**REQUIRED ACTION:** It is required that the lines from the top of the listing through the line with "ATOM 1 N N ." be reproduced exactly, excluding pictures.

**RECORD EXTRACTS:**
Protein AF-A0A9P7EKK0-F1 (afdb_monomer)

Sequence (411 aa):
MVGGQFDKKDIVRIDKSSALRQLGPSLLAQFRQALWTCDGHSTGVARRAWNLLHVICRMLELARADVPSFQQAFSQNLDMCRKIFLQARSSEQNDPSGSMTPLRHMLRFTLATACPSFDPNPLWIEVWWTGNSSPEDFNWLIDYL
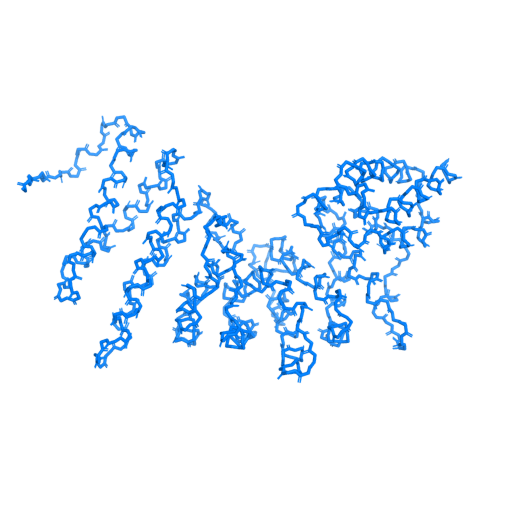DDVYSNDHETAGDILVLLGSMKVSCSPAKQHLFIKRLIACMDSSMPYRLRHAAIRAAHSSREILASIDAVDYGDMVLAKLSPAILTAVCPQPGTTSGDEDPDRPFNIKRDSCYLELVFALARNPNWRPHLFEARHIDRCISMIPKCCNIFMPHAFYLAGIFLRITPEQSLVTSLDSITEHQWWDVICMAWPHASSIIEDDIHCFESLPVLVEGTRKYIHTASKPSLKWLIRDVDSVLNTVERRYSEKGEGVVAAVKELRGVAHGMF

Radius of gyration: 24.95 Å; Cα contacts (8 Å, |Δi|>4): 416; chains: 1; bounding box: 75×51×74 Å

Structure (mmCIF, N/CA/C/O backbone):
data_AF-A0A9P7EKK0-F1
#
_entry.id   AF-A0A9P7EKK0-F1
#
loop_
_atom_site.group_PDB
_atom_site.id
_atom_site.type_symbol
_atom_site.label_atom_id
_atom_site.label_alt_id
_atom_site.label_comp_id
_atom_site.label_asym_id
_atom_site.label_entity_id
_atom_site.label_seq_id
_atom_site.pdbx_PDB_ins_code
_atom_site.Cartn_x
_atom_site.Cartn_y
_atom_site.Cartn_z
_atom_site.occupancy
_atom_site.B_iso_or_equiv
_atom_site.auth_seq_id
_atom_site.auth_comp_id
_atom_site.auth_asym_id
_atom_site.auth_atom_id
_atom_site.pdbx_PDB_model_num
ATOM 1 N N . MET A 1 1 ? 43.378 14.116 -24.804 1.00 34.03 1 MET A N 1
ATOM 2 C CA . MET A 1 1 ? 43.357 12.656 -24.568 1.00 34.03 1 MET A CA 1
ATOM 3 C C . MET A 1 1 ? 44.629 12.275 -23.833 1.00 34.03 1 MET A C 1
ATOM 5 O O . MET A 1 1 ? 45.689 12.327 -24.436 1.00 34.03 1 MET A O 1
ATOM 9 N N . VAL A 1 2 ? 44.540 11.953 -22.543 1.00 31.30 2 VAL A N 1
ATOM 10 C CA . VAL A 1 2 ? 45.648 11.344 -21.792 1.00 31.30 2 VAL A CA 1
ATOM 11 C C . VAL A 1 2 ? 45.311 9.862 -21.673 1.00 31.30 2 VAL A C 1
ATOM 13 O O . VAL A 1 2 ? 44.363 9.496 -20.985 1.00 31.30 2 VAL A O 1
ATOM 16 N N . GLY A 1 3 ? 46.016 9.024 -22.431 1.00 38.34 3 GLY A N 1
ATOM 17 C CA . GLY A 1 3 ? 45.883 7.571 -22.377 1.00 38.34 3 GLY A CA 1
ATOM 18 C C . GLY A 1 3 ? 46.630 7.023 -21.168 1.00 38.34 3 GLY A C 1
ATOM 19 O O . GLY A 1 3 ? 47.798 6.672 -21.279 1.00 38.34 3 GLY A O 1
ATOM 20 N N . GLY A 1 4 ? 45.968 6.982 -20.013 1.00 33.97 4 GLY A N 1
ATOM 21 C CA . GLY A 1 4 ? 46.447 6.242 -18.849 1.00 33.97 4 GLY A CA 1
ATOM 22 C C . GLY A 1 4 ? 46.015 4.783 -18.956 1.00 33.97 4 GLY A C 1
ATOM 23 O O . GLY A 1 4 ? 44.845 4.465 -18.753 1.00 33.97 4 GLY A O 1
ATOM 24 N N . GLN A 1 5 ? 46.943 3.900 -19.312 1.00 37.09 5 GLN A N 1
ATOM 25 C CA . GLN A 1 5 ? 46.734 2.456 -19.295 1.00 37.09 5 GLN A CA 1
ATOM 26 C C . GLN A 1 5 ? 46.840 1.985 -17.837 1.00 37.09 5 GLN A C 1
ATOM 28 O O . GLN A 1 5 ? 47.937 1.843 -17.311 1.00 37.09 5 GLN A O 1
ATOM 33 N N . PHE A 1 6 ? 45.702 1.816 -17.162 1.00 37.44 6 PHE A N 1
ATOM 34 C CA . PHE A 1 6 ? 45.666 1.293 -15.793 1.00 37.44 6 PHE A CA 1
ATOM 35 C C . PHE A 1 6 ? 45.973 -0.211 -15.799 1.00 37.44 6 PHE A C 1
ATOM 37 O O . PHE A 1 6 ? 45.219 -0.996 -16.382 1.00 37.44 6 PHE A O 1
ATOM 44 N N . ASP A 1 7 ? 47.067 -0.616 -15.152 1.00 43.53 7 ASP A N 1
ATOM 45 C CA . ASP A 1 7 ? 47.395 -2.023 -14.929 1.00 43.53 7 ASP A CA 1
ATOM 46 C C . ASP A 1 7 ? 46.564 -2.569 -13.751 1.00 43.53 7 ASP A C 1
ATOM 48 O O . ASP A 1 7 ? 46.346 -1.904 -12.735 1.00 43.53 7 ASP A O 1
ATOM 52 N N . LYS A 1 8 ? 46.100 -3.822 -13.856 1.00 48.22 8 LYS A N 1
ATOM 53 C CA . LYS A 1 8 ? 45.297 -4.516 -12.826 1.00 48.22 8 LYS A CA 1
ATOM 54 C C . LYS A 1 8 ? 46.003 -4.581 -11.465 1.00 48.22 8 LYS A C 1
ATOM 56 O O . LYS A 1 8 ? 45.349 -4.821 -10.451 1.00 48.22 8 LYS A O 1
ATOM 61 N N . LYS A 1 9 ? 47.327 -4.411 -11.442 1.00 45.75 9 LYS A N 1
ATOM 62 C CA . LYS A 1 9 ? 48.171 -4.502 -10.245 1.00 45.75 9 LYS A CA 1
ATOM 63 C C . LYS A 1 9 ? 48.210 -3.212 -9.414 1.00 45.75 9 LYS A C 1
ATOM 65 O O . LYS A 1 9 ? 48.491 -3.297 -8.220 1.00 45.75 9 LYS A O 1
ATOM 70 N N . ASP A 1 10 ? 47.822 -2.067 -9.976 1.00 44.72 10 ASP A N 1
ATOM 71 C CA . ASP A 1 10 ? 47.860 -0.769 -9.277 1.00 44.72 10 ASP A CA 1
ATOM 72 C C . ASP A 1 10 ? 46.689 -0.562 -8.295 1.00 44.72 10 ASP A C 1
ATOM 74 O O . ASP A 1 10 ? 46.677 0.368 -7.491 1.00 44.72 10 ASP A O 1
ATOM 78 N N . ILE A 1 11 ? 45.715 -1.477 -8.288 1.00 50.44 11 ILE A N 1
ATOM 79 C CA . ILE A 1 11 ? 44.500 -1.405 -7.456 1.00 50.44 11 ILE A CA 1
ATOM 80 C C . ILE A 1 11 ? 44.749 -1.864 -5.997 1.00 50.44 11 ILE A C 1
ATOM 82 O O . ILE A 1 11 ? 43.882 -1.725 -5.134 1.00 50.44 11 ILE A O 1
ATOM 86 N N . VAL A 1 12 ? 45.932 -2.393 -5.659 1.00 44.44 12 VAL A N 1
ATOM 87 C CA . VAL A 1 12 ? 46.121 -3.142 -4.396 1.00 44.44 12 VAL A CA 1
ATOM 88 C C . VAL A 1 12 ? 46.692 -2.314 -3.227 1.00 44.44 12 VAL A C 1
ATOM 90 O O . VAL A 1 12 ? 46.617 -2.769 -2.086 1.00 44.44 12 VAL A O 1
ATOM 93 N N . ARG A 1 13 ? 47.198 -1.089 -3.435 1.00 46.59 13 ARG A N 1
ATOM 94 C CA . ARG A 1 13 ? 47.919 -0.338 -2.375 1.00 46.59 13 ARG A CA 1
ATOM 95 C C . ARG A 1 13 ? 47.516 1.118 -2.146 1.00 46.59 13 ARG A C 1
ATOM 97 O O . ARG A 1 13 ? 48.249 1.850 -1.490 1.00 46.59 13 ARG A O 1
ATOM 104 N N . ILE A 1 14 ? 46.356 1.534 -2.634 1.00 45.50 14 ILE A N 1
ATOM 105 C CA . ILE A 1 14 ? 45.827 2.861 -2.315 1.00 45.50 14 ILE A CA 1
ATOM 106 C C . ILE A 1 14 ? 45.003 2.753 -1.032 1.00 45.50 14 ILE A C 1
ATOM 108 O O . ILE A 1 14 ? 44.332 1.739 -0.832 1.00 45.50 14 ILE A O 1
ATOM 112 N N . ASP A 1 15 ? 45.062 3.766 -0.163 1.00 50.41 15 ASP A N 1
ATOM 113 C CA . ASP A 1 15 ? 44.074 3.968 0.898 1.00 50.41 15 ASP A CA 1
ATOM 114 C C . ASP A 1 15 ? 42.676 3.850 0.270 1.00 50.41 15 ASP A C 1
ATOM 116 O O . ASP A 1 15 ? 42.209 4.724 -0.466 1.00 50.41 15 ASP A O 1
ATOM 120 N N . LYS A 1 16 ? 42.066 2.671 0.444 1.00 58.22 16 LYS A N 1
ATOM 121 C CA . LYS A 1 16 ? 40.972 2.201 -0.414 1.00 58.22 16 LYS A CA 1
ATOM 122 C C . LYS A 1 16 ? 39.760 3.118 -0.317 1.00 58.22 16 LYS A C 1
ATOM 124 O O . LYS A 1 16 ? 38.976 3.173 -1.254 1.00 58.22 16 LYS A O 1
ATOM 129 N N . SER A 1 17 ? 39.614 3.858 0.780 1.00 60.94 17 SER A N 1
ATOM 130 C CA . SER A 1 17 ? 38.463 4.731 0.986 1.00 60.94 17 SER A CA 1
ATOM 131 C C . SER A 1 17 ? 38.543 6.023 0.164 1.00 60.94 17 SER A C 1
ATOM 133 O O . SER A 1 17 ? 37.553 6.411 -0.453 1.00 60.94 17 SER A O 1
ATOM 135 N N . SER A 1 18 ? 39.713 6.665 0.083 1.00 66.88 18 SER A N 1
ATOM 136 C CA . SER A 1 18 ? 39.869 7.973 -0.562 1.00 66.88 18 SER A CA 1
ATOM 137 C C . SER A 1 18 ? 39.932 7.865 -2.088 1.00 66.88 18 SER A C 1
ATOM 139 O O . SER A 1 18 ? 39.286 8.648 -2.788 1.00 66.88 18 SER A O 1
ATOM 141 N N . ALA A 1 19 ? 40.603 6.841 -2.624 1.00 71.81 19 ALA A N 1
ATOM 142 C CA . ALA A 1 19 ? 40.630 6.611 -4.068 1.00 71.81 19 ALA A CA 1
ATOM 143 C C . ALA A 1 19 ? 39.309 6.085 -4.627 1.00 71.81 19 ALA A C 1
ATOM 145 O O . ALA A 1 19 ? 38.914 6.517 -5.705 1.00 71.81 19 ALA A O 1
ATOM 146 N N . LEU A 1 20 ? 38.582 5.215 -3.911 1.00 67.69 20 LEU A N 1
ATOM 147 C CA . LEU A 1 20 ? 37.252 4.784 -4.365 1.00 67.69 20 LEU A CA 1
ATOM 148 C C . LEU A 1 20 ? 36.266 5.960 -4.422 1.00 67.69 20 LEU A C 1
ATOM 150 O O . LEU A 1 20 ? 35.485 6.044 -5.370 1.00 67.69 20 LEU A O 1
ATOM 154 N N . ARG A 1 21 ? 36.364 6.911 -3.480 1.00 69.00 21 ARG A N 1
ATOM 155 C CA . ARG A 1 21 ? 35.562 8.147 -3.483 1.00 69.00 21 ARG A CA 1
ATOM 156 C C . ARG A 1 21 ? 35.840 9.054 -4.683 1.00 69.00 21 ARG A C 1
ATOM 158 O O . ARG A 1 21 ? 34.918 9.701 -5.160 1.00 69.00 21 ARG A O 1
ATOM 165 N N . GLN A 1 22 ? 37.072 9.102 -5.192 1.00 73.50 22 GLN A N 1
ATOM 166 C CA . GLN A 1 22 ? 37.413 9.900 -6.382 1.00 73.50 22 GLN A CA 1
ATOM 167 C C . GLN A 1 22 ? 37.156 9.141 -7.692 1.00 73.50 22 GLN A C 1
ATOM 169 O O . GLN A 1 22 ? 36.693 9.713 -8.682 1.00 73.50 22 GLN A O 1
ATOM 174 N N . LEU A 1 23 ? 37.432 7.837 -7.699 1.00 75.81 23 LEU A N 1
ATOM 175 C CA . LEU A 1 23 ? 37.372 7.000 -8.890 1.00 75.81 23 LEU A CA 1
ATOM 176 C C . LEU A 1 23 ? 35.928 6.651 -9.271 1.00 75.81 23 LEU A C 1
ATOM 178 O O . LEU A 1 23 ? 35.616 6.636 -10.456 1.00 75.81 23 LEU A O 1
ATOM 182 N N . GLY A 1 24 ? 35.034 6.441 -8.298 1.00 73.38 24 GLY A N 1
ATOM 183 C CA . GLY A 1 24 ? 33.616 6.151 -8.546 1.00 73.38 24 GLY A CA 1
ATOM 184 C C . GLY A 1 24 ? 32.915 7.228 -9.390 1.00 73.38 24 GLY A C 1
ATOM 185 O O . GLY A 1 24 ? 32.446 6.914 -10.486 1.00 73.38 24 GLY A O 1
ATOM 186 N N . PRO A 1 25 ? 32.888 8.504 -8.953 1.00 72.62 25 PRO A N 1
ATOM 187 C CA . PRO A 1 25 ? 32.304 9.600 -9.726 1.00 72.62 25 PRO A CA 1
ATOM 188 C C . PRO A 1 25 ? 32.975 9.810 -11.087 1.00 72.62 25 PRO A C 1
ATOM 190 O O . PRO A 1 25 ? 32.283 10.073 -12.068 1.00 72.62 25 PRO A O 1
ATOM 193 N N . SER A 1 26 ? 34.302 9.654 -11.178 1.00 77.50 26 SER A N 1
ATOM 194 C CA . SER A 1 26 ? 35.032 9.789 -12.446 1.00 77.50 26 SER A CA 1
ATOM 195 C C . SER A 1 26 ? 34.672 8.682 -13.440 1.00 77.50 26 SER A C 1
ATOM 197 O O . SER A 1 26 ? 34.390 8.969 -14.602 1.00 77.50 26 SER A O 1
ATOM 199 N N . LEU A 1 27 ? 34.615 7.425 -12.993 1.00 75.69 27 LEU A N 1
ATOM 200 C CA . LEU A 1 27 ? 34.189 6.301 -13.826 1.00 75.69 27 LEU A CA 1
ATOM 201 C C . LEU A 1 27 ? 32.723 6.432 -14.232 1.00 75.69 27 LEU A C 1
ATOM 203 O O . LEU A 1 27 ? 32.391 6.156 -15.380 1.00 75.69 27 LEU A O 1
ATOM 207 N N . LEU A 1 28 ? 31.859 6.900 -13.329 1.00 72.12 28 LEU A N 1
ATOM 208 C CA . LEU A 1 28 ? 30.464 7.180 -13.647 1.00 72.12 28 LEU A CA 1
ATOM 209 C C . LEU A 1 28 ? 30.335 8.302 -14.687 1.00 72.12 28 LEU A C 1
ATOM 211 O O . LEU A 1 28 ? 29.560 8.175 -15.631 1.00 72.12 28 LEU A O 1
ATOM 215 N N . ALA A 1 29 ? 31.108 9.381 -14.555 1.00 77.69 29 ALA A N 1
ATOM 216 C CA . ALA A 1 29 ? 31.137 10.468 -15.527 1.00 77.69 29 ALA A CA 1
ATOM 217 C C . ALA A 1 29 ? 31.647 9.992 -16.896 1.00 77.69 29 ALA A C 1
ATOM 219 O O . ALA A 1 29 ? 31.028 10.300 -17.911 1.00 77.69 29 ALA A O 1
ATOM 220 N N . GLN A 1 30 ? 32.714 9.189 -16.931 1.00 78.31 30 GLN A N 1
ATOM 221 C CA . GLN A 1 30 ? 33.244 8.593 -18.162 1.00 78.31 30 GLN A CA 1
ATOM 222 C C . GLN A 1 30 ? 32.256 7.614 -18.797 1.00 78.31 30 GLN A C 1
ATOM 224 O O . GLN A 1 30 ? 32.079 7.621 -20.011 1.00 78.31 30 GLN A O 1
ATOM 229 N N . PHE A 1 31 ? 31.584 6.799 -17.986 1.00 75.00 31 PHE A N 1
ATOM 230 
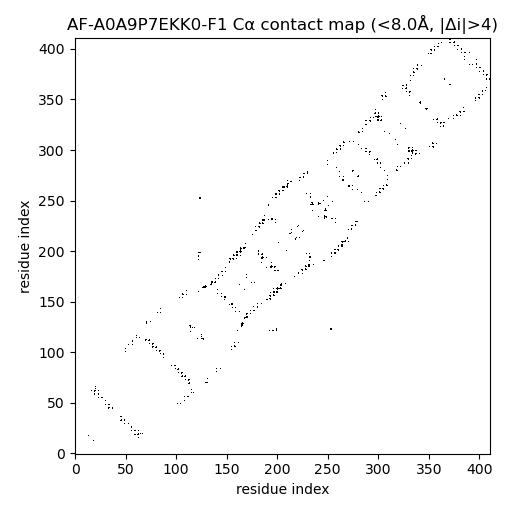C CA . PHE A 1 31 ? 30.540 5.890 -18.440 1.00 75.00 31 PHE A CA 1
ATOM 231 C C . PHE A 1 31 ? 29.370 6.661 -19.054 1.00 75.00 31 PHE A C 1
ATOM 233 O O . PHE A 1 31 ? 28.973 6.378 -20.181 1.00 75.00 31 PHE A O 1
ATOM 240 N N . ARG A 1 32 ? 28.881 7.702 -18.369 1.00 73.00 32 ARG A N 1
ATOM 241 C CA . ARG A 1 32 ? 27.852 8.604 -18.900 1.00 73.00 32 ARG A CA 1
ATOM 242 C C . ARG A 1 32 ? 28.305 9.246 -20.200 1.00 73.00 32 ARG A C 1
ATOM 244 O O . ARG A 1 32 ? 27.573 9.187 -21.176 1.00 73.00 32 ARG A O 1
ATOM 251 N N . GLN A 1 33 ? 29.511 9.804 -20.245 1.00 78.38 33 GLN A N 1
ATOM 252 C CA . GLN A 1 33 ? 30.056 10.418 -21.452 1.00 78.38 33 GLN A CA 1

**WRITTEN SOLUTION:**
Protein AF-A0A9P7EKK0-F1 (afdb_monomer)

Sequence (411 aa):
MVGGQFDKKDIVRIDKSSALRQLGPSLLAQFRQALWTCDGHSTGVARRAWNLLHVICRMLELARADVPSFQQAFSQNLDMCRKIFLQARSSEQNDPSGSMTPLRHMLRFTLATACPSFDPNPLWIEVWWTGNSSPEDFNWLIDYL
DDVYSNDHETAGDILVLLGSMKVSCSPAKQHLFIKRLIACMDSSMPYRLRHAAIRAAHSSREILASIDAVDYGDMVLAKLSPAILTAVCPQPGTTSGDEDPDRPFNIKRDSCYLELVFALARNPNWRPHLFEARHIDRCISMIPKCCNIFMPHAFYLAGIFLRITPEQSLVTSLDSITEHQWWDVICMAWPHASSIIEDDIHCFESLPVLVEGTRKYIHTASKPSLKWLIRDVDSVLNTVERRYSEKGEGVVAAVKELRGVAHGMF

Radius of gyration: 24.95 Å; Cα contacts (8 Å, |Δi|>4): 416; chains: 1; bounding box: 75×51×74 Å

Structure (mmCIF, N/CA/C/O backbone):
data_AF-A0A9P7EKK0-F1
#
_entry.id   AF-A0A9P7EKK0-F1
#
loop_
_atom_site.group_PDB
_atom_site.id
_atom_site.type_symbol
_atom_site.label_atom_id
_atom_site.label_alt_id
_atom_site.label_comp_id
_atom_site.label_asym_id
_atom_site.label_entity_id
_atom_site.label_seq_id
_atom_site.pdbx_PDB_ins_code
_atom_site.Cartn_x
_atom_site.Cartn_y
_atom_site.Cartn_z
_atom_site.occupancy
_atom_site.B_iso_or_equiv
_atom_site.auth_seq_id
_atom_site.auth_comp_id
_atom_site.auth_asym_id
_atom_site.auth_atom_id
_atom_site.pdbx_PDB_model_num
ATOM 1 N N . MET A 1 1 ? 43.378 14.116 -24.804 1.00 34.03 1 MET A N 1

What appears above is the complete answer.